The global luxury sector is shifting to a period of stabilisation instead of a decline, Kearney’s 2026 Global Luxury Industry Outlook said.
It forecasts global luxury market growth of 2-4 per cent in 2026, while the US, Europe and China will be key to maintaining demand.
Growth is likely to remain fragile in Europe as brands tackle rising retail rents, regulatory pressures and cautious consumer spending.

As brands address slower growth, shifting consumer expectations and continued economic uncertainty, the report expects performance to vary significantly across regions, product categories and consumer groups.

Last year marked ‘a year of recalibration’ for the luxury industry, following a period of aggressive price increases, operational restructuring and creative change across major luxury houses.

The United States, Europe and China are the key regions in maintaining global luxury demand in 2026, continuing to provide the “scale, infrastructure, and client concentration that anchor global luxury demand”. However, that each market is evolving differently, the American global management consulting firm observed.

Growth is likely to remain fragile in Europe as brands tackle rising retail rents, regulatory pressures and cautious consumer spending. Aspirational consumers in the continent are increasingly delaying or trading down on purchases, while high-net-worth clients remain active.

In China, the luxury market has stabilised following volatility in 2024, yet is unlikely to return to the double-digit growth reported in previous years. Spending is concentrated among wealthier consumers, while categories tied to experiences and jewellery continue to perform strongly.

The US market continues to be influenced by what Kearney described as a ‘K-shaped dynamic’, in which affluent consumers continue spending while aspirational shoppers become more selective. US consumers of luxury products across income groups are becoming increasingly sensitive to unbalance between price and quality, the report stated.

Meanwhile, Japan, Southeast Asia and the Middle East markets are expected to outperform this year. Southeast Asia is seeing rising demand from younger affluent consumers entering luxury for the first time.

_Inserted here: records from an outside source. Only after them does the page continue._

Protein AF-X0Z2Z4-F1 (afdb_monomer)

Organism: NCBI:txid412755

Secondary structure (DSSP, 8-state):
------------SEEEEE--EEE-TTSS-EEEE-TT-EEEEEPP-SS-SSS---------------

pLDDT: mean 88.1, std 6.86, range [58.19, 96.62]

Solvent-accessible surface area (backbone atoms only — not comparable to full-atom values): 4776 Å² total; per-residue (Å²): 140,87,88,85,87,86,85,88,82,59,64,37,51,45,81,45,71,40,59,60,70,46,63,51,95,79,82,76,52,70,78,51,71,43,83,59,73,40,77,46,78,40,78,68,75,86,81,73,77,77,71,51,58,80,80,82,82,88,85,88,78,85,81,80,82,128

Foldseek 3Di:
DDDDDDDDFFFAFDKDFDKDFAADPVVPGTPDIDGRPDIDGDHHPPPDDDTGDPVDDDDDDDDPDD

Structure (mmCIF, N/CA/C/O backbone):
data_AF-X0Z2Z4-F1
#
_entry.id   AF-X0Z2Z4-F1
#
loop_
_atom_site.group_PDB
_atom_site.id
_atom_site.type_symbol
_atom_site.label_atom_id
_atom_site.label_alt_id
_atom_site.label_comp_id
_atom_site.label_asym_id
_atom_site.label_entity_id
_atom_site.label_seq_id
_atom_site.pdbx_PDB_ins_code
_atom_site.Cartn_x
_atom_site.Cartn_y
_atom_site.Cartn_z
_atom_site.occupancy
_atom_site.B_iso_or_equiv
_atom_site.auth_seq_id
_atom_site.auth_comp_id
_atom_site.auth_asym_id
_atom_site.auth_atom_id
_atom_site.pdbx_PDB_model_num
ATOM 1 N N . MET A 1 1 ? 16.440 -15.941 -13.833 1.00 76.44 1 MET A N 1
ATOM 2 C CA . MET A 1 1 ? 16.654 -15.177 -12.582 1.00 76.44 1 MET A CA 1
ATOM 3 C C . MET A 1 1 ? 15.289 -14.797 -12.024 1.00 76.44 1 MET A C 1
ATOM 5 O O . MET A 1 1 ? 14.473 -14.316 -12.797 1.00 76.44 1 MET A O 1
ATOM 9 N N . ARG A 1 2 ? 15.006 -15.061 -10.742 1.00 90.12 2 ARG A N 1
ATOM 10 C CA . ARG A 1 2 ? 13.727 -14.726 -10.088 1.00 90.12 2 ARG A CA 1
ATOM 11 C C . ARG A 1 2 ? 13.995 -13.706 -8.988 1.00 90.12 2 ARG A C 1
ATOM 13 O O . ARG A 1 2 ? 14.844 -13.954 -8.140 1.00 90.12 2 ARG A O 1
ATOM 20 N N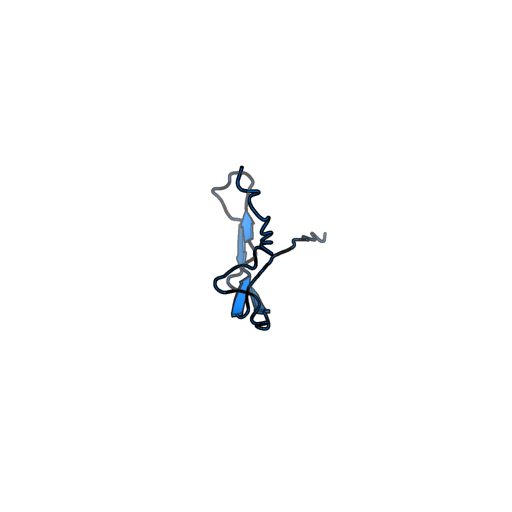 . VAL A 1 3 ? 13.260 -12.600 -8.997 1.00 88.81 3 VAL A N 1
ATOM 21 C CA . VAL A 1 3 ? 13.282 -11.591 -7.931 1.00 88.81 3 VAL A CA 1
ATOM 22 C C . VAL A 1 3 ? 12.022 -11.772 -7.092 1.00 88.81 3 VAL A C 1
ATOM 24 O O . VAL A 1 3 ? 10.943 -11.977 -7.643 1.00 88.81 3 VAL A O 1
ATOM 27 N N . THR A 1 4 ? 12.159 -11.753 -5.767 1.00 92.69 4 THR A N 1
ATOM 28 C CA . THR A 1 4 ? 11.031 -11.917 -4.841 1.00 92.69 4 THR A CA 1
ATOM 29 C C . THR A 1 4 ? 10.994 -10.734 -3.889 1.00 92.69 4 THR A C 1
ATOM 31 O O . THR A 1 4 ? 12.007 -10.407 -3.277 1.00 92.69 4 THR A O 1
ATOM 34 N N . PHE A 1 5 ? 9.820 -10.121 -3.759 1.00 88.94 5 PHE A N 1
ATOM 35 C CA . PHE A 1 5 ? 9.558 -9.046 -2.811 1.00 88.94 5 PHE A CA 1
ATOM 36 C C . PHE A 1 5 ? 8.608 -9.553 -1.734 1.00 88.94 5 PHE A C 1
ATOM 38 O O . PHE A 1 5 ? 7.646 -10.261 -2.033 1.00 88.94 5 PHE A O 1
ATOM 45 N N . LEU A 1 6 ? 8.875 -9.172 -0.490 1.00 92.81 6 LEU A N 1
ATOM 46 C CA . LEU A 1 6 ? 7.996 -9.426 0.640 1.00 92.81 6 LEU A CA 1
ATOM 47 C C . LEU A 1 6 ? 7.719 -8.095 1.329 1.00 92.81 6 LEU A C 1
ATOM 49 O O . LEU A 1 6 ? 8.646 -7.385 1.708 1.00 92.81 6 LEU A O 1
ATOM 53 N N . PHE A 1 7 ? 6.444 -7.767 1.492 1.00 86.62 7 PHE A N 1
ATOM 54 C CA . PHE A 1 7 ? 6.006 -6.577 2.203 1.00 86.62 7 PHE A CA 1
ATOM 55 C C . PHE A 1 7 ? 4.717 -6.883 2.969 1.00 86.62 7 PHE A C 1
ATOM 57 O O . PHE A 1 7 ? 3.931 -7.745 2.574 1.00 86.62 7 PHE A O 1
ATOM 64 N N . LYS A 1 8 ? 4.517 -6.188 4.089 1.00 89.12 8 LYS A N 1
ATOM 65 C CA . LYS A 1 8 ? 3.307 -6.273 4.911 1.00 89.12 8 LYS A CA 1
ATOM 66 C C . LYS A 1 8 ? 2.530 -4.972 4.749 1.00 89.12 8 LYS A C 1
ATOM 68 O O . LYS A 1 8 ? 3.099 -3.906 4.961 1.00 89.12 8 LYS A O 1
ATOM 73 N N . VAL A 1 9 ? 1.250 -5.066 4.397 1.00 85.62 9 VAL A N 1
ATOM 74 C CA . VAL A 1 9 ? 0.355 -3.907 4.257 1.00 85.62 9 VAL A CA 1
ATOM 75 C C . VAL A 1 9 ? -0.855 -4.108 5.156 1.00 85.62 9 VAL A C 1
ATOM 77 O O . VAL A 1 9 ? -1.423 -5.199 5.184 1.00 85.62 9 VAL A O 1
ATOM 80 N N . SER A 1 10 ? -1.244 -3.060 5.878 1.00 89.00 10 SER A N 1
ATOM 81 C CA . SER A 1 10 ? -2.507 -3.006 6.612 1.00 89.00 10 SER A CA 1
ATOM 82 C C . SER A 1 10 ? -3.518 -2.230 5.779 1.00 89.00 10 SER A C 1
ATOM 84 O O . SER A 1 10 ? -3.338 -1.036 5.563 1.00 89.00 10 SER A O 1
ATOM 86 N N . LEU A 1 11 ? -4.564 -2.903 5.308 1.00 89.94 11 LEU A N 1
ATOM 87 C CA . LEU A 1 11 ? -5.626 -2.320 4.488 1.00 89.94 11 LEU A CA 1
ATOM 88 C C . LEU A 1 11 ? -6.979 -2.568 5.155 1.00 89.94 11 LEU A C 1
ATOM 90 O O . LEU A 1 11 ? -7.181 -3.612 5.780 1.00 89.94 11 LEU A O 1
ATOM 94 N N . ILE A 1 12 ? -7.895 -1.616 5.011 1.00 92.38 12 ILE A N 1
ATOM 95 C CA . ILE A 1 12 ? -9.306 -1.797 5.373 1.00 92.38 12 ILE A CA 1
ATOM 96 C C . ILE A 1 12 ? -10.026 -2.559 4.247 1.00 92.38 12 ILE A C 1
ATOM 98 O O . ILE A 1 12 ? -9.476 -2.770 3.169 1.00 92.38 12 ILE A O 1
ATOM 102 N N . GLY A 1 13 ? -11.240 -3.051 4.506 1.00 91.50 13 GLY A N 1
ATOM 103 C CA . GLY A 1 13 ? -12.014 -3.793 3.513 1.00 91.50 13 GLY A CA 1
ATOM 104 C C . GLY A 1 13 ? -12.296 -2.981 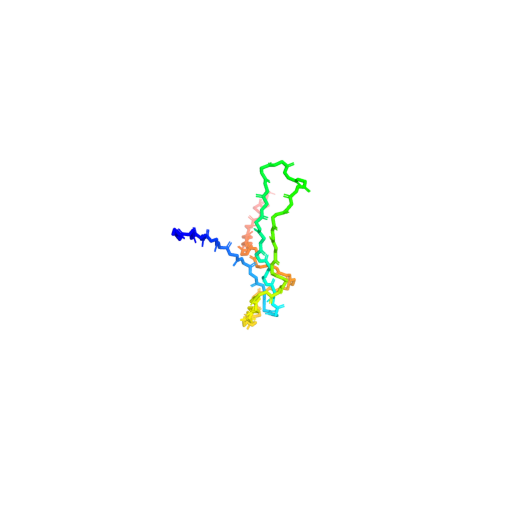2.246 1.00 91.50 13 GLY A C 1
ATOM 105 O O . GLY A 1 13 ? -12.778 -1.853 2.335 1.00 91.50 13 GLY A O 1
ATOM 106 N N . GLY A 1 14 ? -12.033 -3.567 1.076 1.00 92.00 14 GLY A N 1
ATOM 107 C CA . GLY A 1 14 ? -12.166 -2.898 -0.217 1.00 92.00 14 GLY A CA 1
ATOM 108 C C . GLY A 1 14 ? -11.414 -3.598 -1.353 1.00 92.00 14 GLY A C 1
ATOM 109 O O . GLY A 1 14 ? -10.721 -4.594 -1.146 1.00 92.00 14 GLY A O 1
ATOM 110 N N . ASN A 1 15 ? -11.552 -3.054 -2.564 1.00 94.81 15 ASN A N 1
ATOM 111 C CA . ASN A 1 15 ? -10.826 -3.513 -3.748 1.00 94.81 15 ASN A CA 1
ATOM 112 C C . ASN A 1 15 ? -9.615 -2.614 -4.004 1.00 94.81 15 ASN A C 1
ATOM 114 O O . ASN A 1 15 ? -9.761 -1.403 -4.167 1.00 94.81 15 ASN A O 1
ATOM 118 N N . TYR A 1 16 ? -8.437 -3.223 -4.087 1.00 94.94 16 TYR A N 1
ATOM 119 C CA . TYR A 1 16 ? -7.169 -2.539 -4.326 1.00 94.94 16 TYR A CA 1
ATOM 120 C C . TYR A 1 16 ? -6.518 -3.071 -5.596 1.00 94.94 16 TYR A C 1
ATOM 122 O O . TYR A 1 16 ? -6.654 -4.250 -5.917 1.00 94.94 16 TYR A O 1
ATOM 130 N N . TYR A 1 17 ? -5.779 -2.217 -6.297 1.00 96.25 17 TYR A N 1
ATOM 131 C CA . TYR A 1 17 ? -5.063 -2.579 -7.517 1.00 96.25 17 TYR A CA 1
ATOM 132 C C . TYR A 1 17 ? -3.558 -2.461 -7.299 1.00 96.25 17 TYR A C 1
ATOM 134 O O . TYR A 1 17 ? -3.088 -1.521 -6.658 1.00 96.25 17 TYR A O 1
ATOM 142 N N . VAL A 1 18 ? -2.803 -3.416 -7.837 1.00 94.38 18 VAL A N 1
ATOM 143 C CA . VAL A 1 18 ? -1.341 -3.450 -7.753 1.00 94.38 18 VAL A CA 1
ATOM 144 C C . VAL A 1 18 ? -0.747 -3.290 -9.147 1.00 94.38 18 VAL A C 1
ATOM 146 O O . VAL A 1 18 ? -1.029 -4.085 -10.043 1.00 94.38 18 VAL A O 1
ATOM 149 N N . THR A 1 19 ? 0.118 -2.288 -9.293 1.00 95.12 19 THR A N 1
ATOM 150 C CA . THR A 1 19 ? 0.890 -1.994 -10.507 1.00 95.12 19 THR A CA 1
ATOM 151 C C . THR A 1 19 ? 2.374 -2.200 -10.209 1.00 95.12 19 THR A C 1
ATOM 153 O O . THR A 1 19 ? 2.967 -1.368 -9.518 1.00 95.12 19 THR A O 1
ATOM 156 N N . PRO A 1 20 ? 3.002 -3.297 -10.665 1.00 92.81 20 PRO A N 1
ATOM 157 C CA . PRO A 1 20 ? 4.453 -3.412 -10.617 1.00 92.81 20 PRO A CA 1
ATOM 158 C C . PRO A 1 20 ? 5.103 -2.527 -11.690 1.00 92.81 20 PRO A C 1
ATOM 160 O O . PRO A 1 20 ? 4.589 -2.396 -12.802 1.00 92.81 20 PRO A O 1
ATOM 163 N N . ALA A 1 21 ? 6.264 -1.965 -11.359 1.00 91.69 21 ALA A N 1
ATOM 164 C CA . ALA A 1 21 ? 7.090 -1.181 -12.271 1.00 91.69 21 ALA A 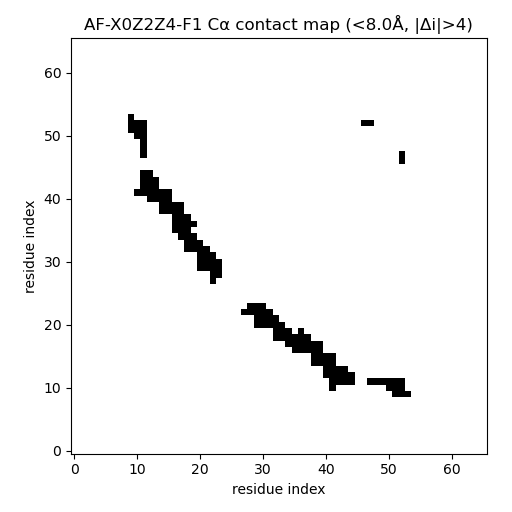CA 1
ATOM 165 C C . ALA A 1 21 ? 8.577 -1.501 -12.068 1.00 91.69 21 ALA A C 1
ATOM 167 O O . ALA A 1 21 ? 9.009 -1.823 -10.957 1.00 91.69 21 ALA A O 1
ATOM 168 N N . ILE A 1 22 ? 9.358 -1.392 -13.140 1.00 91.81 22 ILE A N 1
ATOM 169 C CA . ILE A 1 22 ? 10.817 -1.514 -13.130 1.00 91.81 22 ILE A CA 1
ATOM 170 C C . ILE A 1 22 ? 11.384 -0.180 -13.605 1.00 91.81 22 ILE A C 1
ATOM 172 O O . ILE A 1 22 ? 11.040 0.299 -14.683 1.00 91.81 22 ILE A O 1
ATOM 176 N N . GLY A 1 23 ? 12.258 0.422 -12.803 1.00 91.25 23 GLY A N 1
ATOM 177 C CA . GLY A 1 23 ? 12.900 1.695 -13.115 1.00 91.25 23 GLY A CA 1
ATOM 178 C C . GLY A 1 23 ? 14.410 1.633 -12.975 1.00 91.25 23 GLY A C 1
ATOM 179 O O . GLY A 1 23 ? 14.957 0.742 -12.319 1.00 91.25 23 GLY A O 1
ATOM 180 N N . TYR A 1 24 ? 15.081 2.596 -13.594 1.00 89.94 24 TYR A N 1
ATOM 181 C CA . TYR A 1 24 ? 16.504 2.802 -13.379 1.00 89.94 24 TYR A CA 1
ATOM 182 C C . TYR A 1 24 ? 16.731 3.514 -12.036 1.00 89.94 24 TYR A C 1
ATOM 184 O O . TYR A 1 24 ? 15.831 4.116 -11.449 1.00 89.94 24 TYR A O 1
ATOM 192 N N . LYS A 1 25 ? 17.965 3.457 -11.525 1.00 89.50 25 LYS A N 1
ATOM 193 C CA . LYS A 1 25 ? 18.335 4.050 -10.225 1.00 89.50 25 LYS A CA 1
ATOM 194 C C . LYS A 1 25 ? 18.124 5.574 -10.164 1.00 89.50 25 LYS A C 1
ATOM 196 O O . LYS A 1 25 ? 18.068 6.134 -9.075 1.00 89.50 25 LYS A O 1
ATOM 201 N N . ASP A 1 26 ? 18.030 6.241 -11.311 1.00 89.06 26 ASP A N 1
ATOM 202 C CA . ASP A 1 26 ? 17.975 7.701 -11.432 1.00 89.06 26 ASP A CA 1
ATOM 203 C C . ASP A 1 26 ? 16.639 8.343 -11.014 1.00 89.06 26 ASP A C 1
ATOM 205 O O . ASP A 1 26 ? 16.529 9.565 -11.097 1.00 89.06 26 ASP A O 1
ATOM 209 N N . SER A 1 27 ? 15.656 7.527 -10.599 1.00 75.31 27 SER A N 1
ATOM 210 C CA . SER A 1 27 ? 14.285 7.894 -10.200 1.00 75.31 27 SER A CA 1
ATOM 211 C C . SER A 1 27 ? 13.462 8.671 -11.235 1.00 75.31 27 SER A C 1
ATOM 213 O O . SER A 1 27 ? 12.350 9.107 -10.934 1.00 75.31 27 SER A O 1
ATOM 215 N N . LYS A 1 28 ? 13.972 8.825 -12.460 1.00 79.44 28 LYS A N 1
ATOM 216 C CA . LYS A 1 28 ? 13.352 9.614 -13.533 1.00 79.44 28 LYS A CA 1
ATOM 217 C C . LYS A 1 28 ? 12.953 8.758 -14.720 1.00 79.44 28 LYS A C 1
ATOM 219 O O . LYS A 1 28 ? 12.013 9.114 -15.428 1.00 79.44 28 LYS A O 1
ATOM 224 N N . THR A 1 29 ? 13.665 7.661 -14.951 1.00 84.38 29 THR A N 1
ATOM 225 C CA . THR A 1 29 ? 13.445 6.795 -16.103 1.00 84.38 29 THR A CA 1
ATOM 226 C C . THR A 1 29 ? 12.892 5.440 -15.670 1.00 84.38 29 THR A C 1
ATOM 228 O O . THR A 1 29 ? 13.369 4.795 -14.732 1.00 84.38 29 THR A O 1
ATOM 231 N N . TYR A 1 30 ? 11.851 5.006 -16.376 1.00 83.25 30 TYR A N 1
ATOM 232 C CA . TYR A 1 30 ? 11.206 3.714 -16.178 1.00 83.25 30 TYR A CA 1
ATOM 233 C C . TYR A 1 30 ? 11.519 2.813 -17.369 1.00 83.25 30 TYR A C 1
ATOM 235 O O . TYR A 1 30 ? 11.575 3.281 -18.504 1.00 83.25 30 TYR A O 1
ATOM 243 N N . CYS A 1 31 ? 11.756 1.533 -17.096 1.00 90.81 31 CYS A N 1
ATOM 244 C CA . CYS A 1 31 ? 11.948 0.516 -18.122 1.00 90.81 31 CYS A CA 1
ATOM 245 C C . CYS A 1 31 ? 10.593 0.008 -18.618 1.00 90.81 31 CYS A C 1
ATOM 247 O O . CYS A 1 31 ? 10.353 0.002 -19.820 1.00 90.81 31 CYS A O 1
ATOM 249 N N . ASP A 1 32 ? 9.720 -0.384 -17.687 1.00 92.81 32 ASP A N 1
ATOM 250 C CA . ASP A 1 32 ? 8.384 -0.896 -17.988 1.00 92.81 32 ASP A CA 1
ATOM 251 C C . ASP A 1 32 ? 7.486 -0.872 -16.736 1.00 92.81 32 ASP A C 1
ATOM 253 O O . ASP A 1 32 ? 7.980 -0.835 -15.599 1.00 92.81 32 ASP A O 1
ATOM 257 N N . TRP A 1 33 ? 6.170 -0.926 -16.935 1.00 94.62 33 TRP A N 1
ATOM 258 C CA . TRP A 1 33 ? 5.170 -1.101 -15.881 1.00 94.62 33 TRP A CA 1
ATOM 259 C C . TRP A 1 33 ? 3.942 -1.850 -16.402 1.00 94.62 33 TRP A C 1
ATOM 261 O O . TRP A 1 33 ? 3.579 -1.763 -17.573 1.00 94.62 33 TRP A O 1
ATOM 271 N N . VAL A 1 34 ? 3.226 -2.527 -15.504 1.00 96.00 34 VAL A N 1
ATOM 272 C CA . VAL A 1 34 ? 1.957 -3.193 -15.841 1.00 96.00 34 VAL A CA 1
ATOM 273 C C . VAL A 1 34 ? 0.846 -2.631 -14.972 1.00 96.00 34 VAL A C 1
ATOM 275 O O . VAL A 1 34 ? 0.761 -2.931 -13.783 1.00 96.00 34 VAL A O 1
ATOM 278 N N . ASN A 1 35 ? -0.020 -1.812 -15.565 1.00 96.62 35 ASN A N 1
ATOM 279 C CA . ASN A 1 35 ? -1.117 -1.179 -14.838 1.00 96.62 35 ASN A CA 1
ATOM 280 C C . ASN A 1 35 ? -2.114 -2.215 -14.309 1.00 96.62 35 ASN A C 1
ATOM 282 O O . ASN A 1 35 ? -2.634 -3.019 -15.080 1.00 96.62 35 ASN A O 1
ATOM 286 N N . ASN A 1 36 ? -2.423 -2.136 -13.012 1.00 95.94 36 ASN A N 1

Handbags proved a strong category, with prices rising by as much as 10 per cent over recent cycles, outpacing apparel and footwear prices which declined by 5-7 per cent.

Kearney found that the top 2 per cent of luxury consumers now account for almost half of total industry spending, while aspirational consumers are becoming increasingly selective about when and where they engage with luxury brands.

Seventy-three per cent of respondents said price increases had caused them to pull back on luxury spending, while 36 per cent said they were buying less often or feeling less excited about luxury overall and 63 per cent still defined luxury primarily through quality and craftsmanship.

Kearney described artificial intelligence (AI) as becoming part of the ‘core element’ of the luxury goods infrastructure, embedded across forecasting, design, supply chains, customer service and personalisation.

Nine-tenths of luxury fashion executives believe AI-driven personalisation is becoming essential for brands, while 60 per cent of consumers are expected to use AI shopping agents in 2026.

“2026 will not reward scale or speed alone—but clarity, discipline, and relevance sustained over time,” the outlook added.